From the Department of Neuroscience (Camerone, Piedimonte, Zamfira, Benedetti, Carlino), University of Turin Medical School, Turin; Department of Neuroscience, Rehabilitation, Ophthalmology, Genetics and Maternal and Child Science (DINOGMI) (Camerone, Testa), University of Genoa, Genoa, Italy; Nuffield Department of Clinical Neurosciences (Wiech), University of Oxford, Oxford, United Kingdom; Department of Psychology and Behavioural Sciences, School of Business and Social Sciences (Vase), Aarhus University, Aarhus, Denmark; and Plateau Rosà Laboratories (Benedetti), Plateau Rosà, Italy/Switzerland.
Psychosom Med. 2021 Jan 1;83(1):43-50. doi: 10.1097/PSY.0000000000000882.
Expectations are known to be key determinants of placebo and nocebo phenomena. In previous studies, verbal suggestions to induce such expectations have mainly focused on the direction and magnitude of the effect, whereas little is known about the influence of temporal information.

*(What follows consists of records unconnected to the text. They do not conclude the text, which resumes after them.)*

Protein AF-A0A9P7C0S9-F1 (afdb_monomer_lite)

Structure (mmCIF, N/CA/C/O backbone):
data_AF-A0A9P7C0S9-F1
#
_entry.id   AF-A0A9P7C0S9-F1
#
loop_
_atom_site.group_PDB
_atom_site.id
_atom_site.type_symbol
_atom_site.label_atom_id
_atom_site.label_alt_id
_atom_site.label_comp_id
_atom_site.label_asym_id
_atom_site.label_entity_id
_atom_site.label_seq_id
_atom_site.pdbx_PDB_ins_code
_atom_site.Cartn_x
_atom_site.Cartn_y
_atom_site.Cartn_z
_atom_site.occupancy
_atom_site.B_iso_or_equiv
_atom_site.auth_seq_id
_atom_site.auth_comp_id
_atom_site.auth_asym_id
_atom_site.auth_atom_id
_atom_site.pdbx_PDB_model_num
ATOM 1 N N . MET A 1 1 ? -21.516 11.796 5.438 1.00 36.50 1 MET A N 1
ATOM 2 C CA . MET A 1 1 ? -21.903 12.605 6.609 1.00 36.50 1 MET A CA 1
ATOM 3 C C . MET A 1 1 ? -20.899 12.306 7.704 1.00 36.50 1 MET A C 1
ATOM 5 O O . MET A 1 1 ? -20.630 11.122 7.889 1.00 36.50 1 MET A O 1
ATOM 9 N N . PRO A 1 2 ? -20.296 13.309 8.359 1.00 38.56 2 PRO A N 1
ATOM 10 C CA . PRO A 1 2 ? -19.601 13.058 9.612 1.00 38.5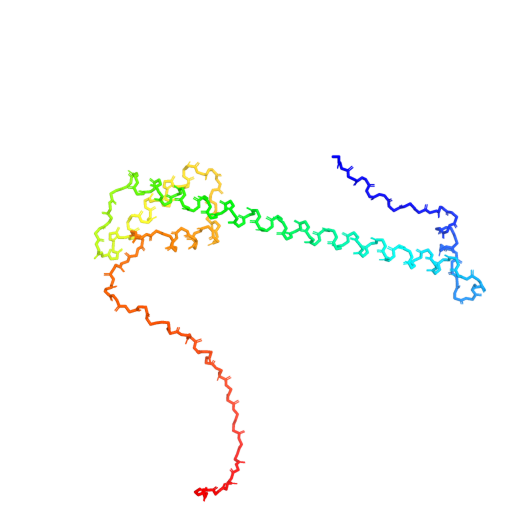6 2 PRO A CA 1
ATOM 11 C C . PRO A 1 2 ? -20.663 12.620 10.622 1.00 38.56 2 PRO A C 1
ATOM 13 O O . PRO A 1 2 ? -21.697 13.272 10.741 1.00 38.56 2 PRO A O 1
ATOM 16 N N . ILE A 1 3 ? -20.460 11.477 11.266 1.00 42.88 3 ILE A N 1
ATOM 17 C CA . ILE A 1 3 ? -21.281 11.094 12.411 1.00 42.88 3 ILE A CA 1
ATOM 18 C C . ILE A 1 3 ? -20.745 11.947 13.562 1.00 42.88 3 ILE A C 1
ATOM 20 O O . ILE A 1 3 ? -19.594 11.779 13.964 1.00 42.88 3 ILE A O 1
ATOM 24 N N . GLU A 1 4 ? -21.522 12.933 14.007 1.00 43.91 4 GLU A N 1
ATOM 25 C CA . GLU A 1 4 ? -21.229 13.670 15.235 1.00 43.91 4 GLU A CA 1
ATOM 26 C C . GLU A 1 4 ? -21.420 12.704 16.406 1.00 43.91 4 GLU A C 1
ATOM 28 O O . GLU A 1 4 ? -22.538 12.437 16.838 1.00 43.91 4 GLU A O 1
ATOM 33 N N . TYR A 1 5 ? -20.321 12.121 16.883 1.00 49.38 5 TYR A N 1
ATOM 34 C CA . TYR A 1 5 ? -20.308 11.347 18.119 1.00 49.38 5 TYR A CA 1
ATOM 35 C C . TYR A 1 5 ? -20.162 12.320 19.290 1.00 49.38 5 TYR A C 1
ATOM 37 O O . TYR A 1 5 ? -19.059 12.586 19.761 1.00 49.38 5 TYR A O 1
ATOM 45 N N . GLY A 1 6 ? -21.280 12.907 19.705 1.00 46.31 6 GLY A N 1
ATOM 46 C CA . GLY A 1 6 ? -21.391 13.578 20.994 1.00 46.31 6 GLY A CA 1
ATOM 47 C C . GLY A 1 6 ? -21.921 12.581 22.014 1.00 46.31 6 GLY A C 1
ATOM 48 O O . GLY A 1 6 ? -23.044 12.105 21.862 1.00 46.31 6 GLY A O 1
ATOM 49 N N . VAL A 1 7 ? -21.126 12.257 23.034 1.00 54.94 7 VAL A N 1
ATOM 50 C CA . VAL A 1 7 ? -21.639 11.568 24.224 1.00 54.94 7 VAL A CA 1
ATOM 51 C C . VAL A 1 7 ? -22.671 12.507 24.851 1.00 54.94 7 VAL A C 1
ATOM 53 O O . VAL A 1 7 ? -22.344 13.644 25.199 1.00 54.94 7 VAL A O 1
ATOM 56 N N . ASN A 1 8 ? -23.935 12.086 24.904 1.00 54.41 8 ASN A N 1
ATOM 57 C CA . ASN A 1 8 ? -25.004 12.897 25.476 1.00 54.41 8 ASN A CA 1
ATOM 58 C C . ASN A 1 8 ? -24.939 12.781 26.998 1.00 54.41 8 ASN A C 1
ATOM 60 O O . ASN A 1 8 ? -25.548 11.896 27.597 1.00 54.41 8 ASN A O 1
ATOM 64 N N . TYR A 1 9 ? -24.145 13.645 27.620 1.00 57.38 9 TYR A N 1
ATOM 65 C CA . TYR A 1 9 ? -24.091 13.711 29.068 1.00 57.38 9 TYR A CA 1
ATOM 66 C C . TYR A 1 9 ? -25.370 14.362 29.591 1.00 57.38 9 TYR A C 1
ATOM 68 O O . TYR A 1 9 ? -25.618 15.543 29.359 1.00 57.38 9 TYR A O 1
ATOM 76 N N . ASN A 1 10 ? -26.177 13.591 30.315 1.00 64.31 10 ASN A N 1
ATOM 77 C CA . ASN A 1 10 ? -27.313 14.140 31.037 1.00 64.31 10 ASN A CA 1
ATOM 78 C C . ASN A 1 10 ? -26.780 15.044 32.169 1.00 64.31 10 ASN A C 1
ATOM 80 O O . ASN A 1 10 ? -26.106 14.553 33.078 1.00 64.31 10 ASN A O 1
ATOM 84 N N . GLU A 1 11 ? -27.025 16.357 32.092 1.00 61.22 11 GLU A N 1
ATOM 85 C CA . GLU A 1 11 ? -26.452 17.370 33.001 1.00 61.22 11 GLU A CA 1
ATOM 86 C C . GLU A 1 11 ? -26.756 17.080 34.483 1.00 61.22 11 GLU A C 1
ATOM 88 O O . GLU A 1 11 ? -25.913 17.320 35.348 1.00 61.22 11 GLU A O 1
ATOM 93 N N . GLU A 1 12 ? -27.911 16.480 34.785 1.00 58.00 12 GLU A N 1
ATOM 94 C CA . GLU A 1 12 ? -28.275 16.056 36.145 1.00 58.00 12 GLU A CA 1
ATOM 95 C C . GLU A 1 12 ? -27.306 15.003 36.704 1.00 58.00 12 GLU A C 1
ATOM 97 O O . GLU A 1 12 ? -26.867 15.113 37.847 1.00 58.00 12 GLU A O 1
ATOM 102 N N . ILE A 1 13 ? -26.883 14.038 35.881 1.00 60.81 13 ILE A N 1
ATOM 103 C CA . ILE A 1 13 ? -25.986 12.960 36.318 1.00 60.81 13 ILE A CA 1
ATOM 104 C C . ILE A 1 13 ? -24.553 13.475 36.506 1.00 60.81 13 ILE A C 1
ATOM 106 O O . ILE A 1 13 ? -23.859 13.057 37.433 1.00 60.81 13 ILE A O 1
ATOM 110 N N . LEU A 1 14 ? -24.112 14.423 35.672 1.00 63.12 14 LEU A N 1
ATOM 111 C CA . LEU A 1 14 ? -22.819 15.093 35.854 1.00 63.12 14 LEU A CA 1
ATOM 112 C C . LEU A 1 14 ? -22.756 15.855 37.186 1.00 63.12 14 LEU A C 1
ATOM 114 O O . LEU A 1 14 ? -21.723 15.848 37.852 1.00 63.12 14 LEU A O 1
ATOM 118 N N . THR A 1 15 ? -23.875 16.455 37.594 1.00 63.66 15 THR A N 1
ATOM 119 C CA . THR A 1 15 ? -23.986 17.213 38.846 1.00 63.66 15 THR A CA 1
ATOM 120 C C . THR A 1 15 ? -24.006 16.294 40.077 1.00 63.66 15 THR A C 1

Using an experimental placebo and nocebo design, we investigated whether information about the expected onset of a treatment effect modulates the start and time course of analgesic and hyperalgesic responses. Healthy volunteers (n = 166) in three placebo and three nocebo groups were informed that the application of an (inert) cream would reduce (placebo groups) or amplify pain (nocebo groups) after 5, 15, or 30 minutes. Two control groups were also included (natural history and no expectations). Participants' pain intensity rating of electrical stimuli administered before and 10, 20, and 35 minutes after cream application was obtained.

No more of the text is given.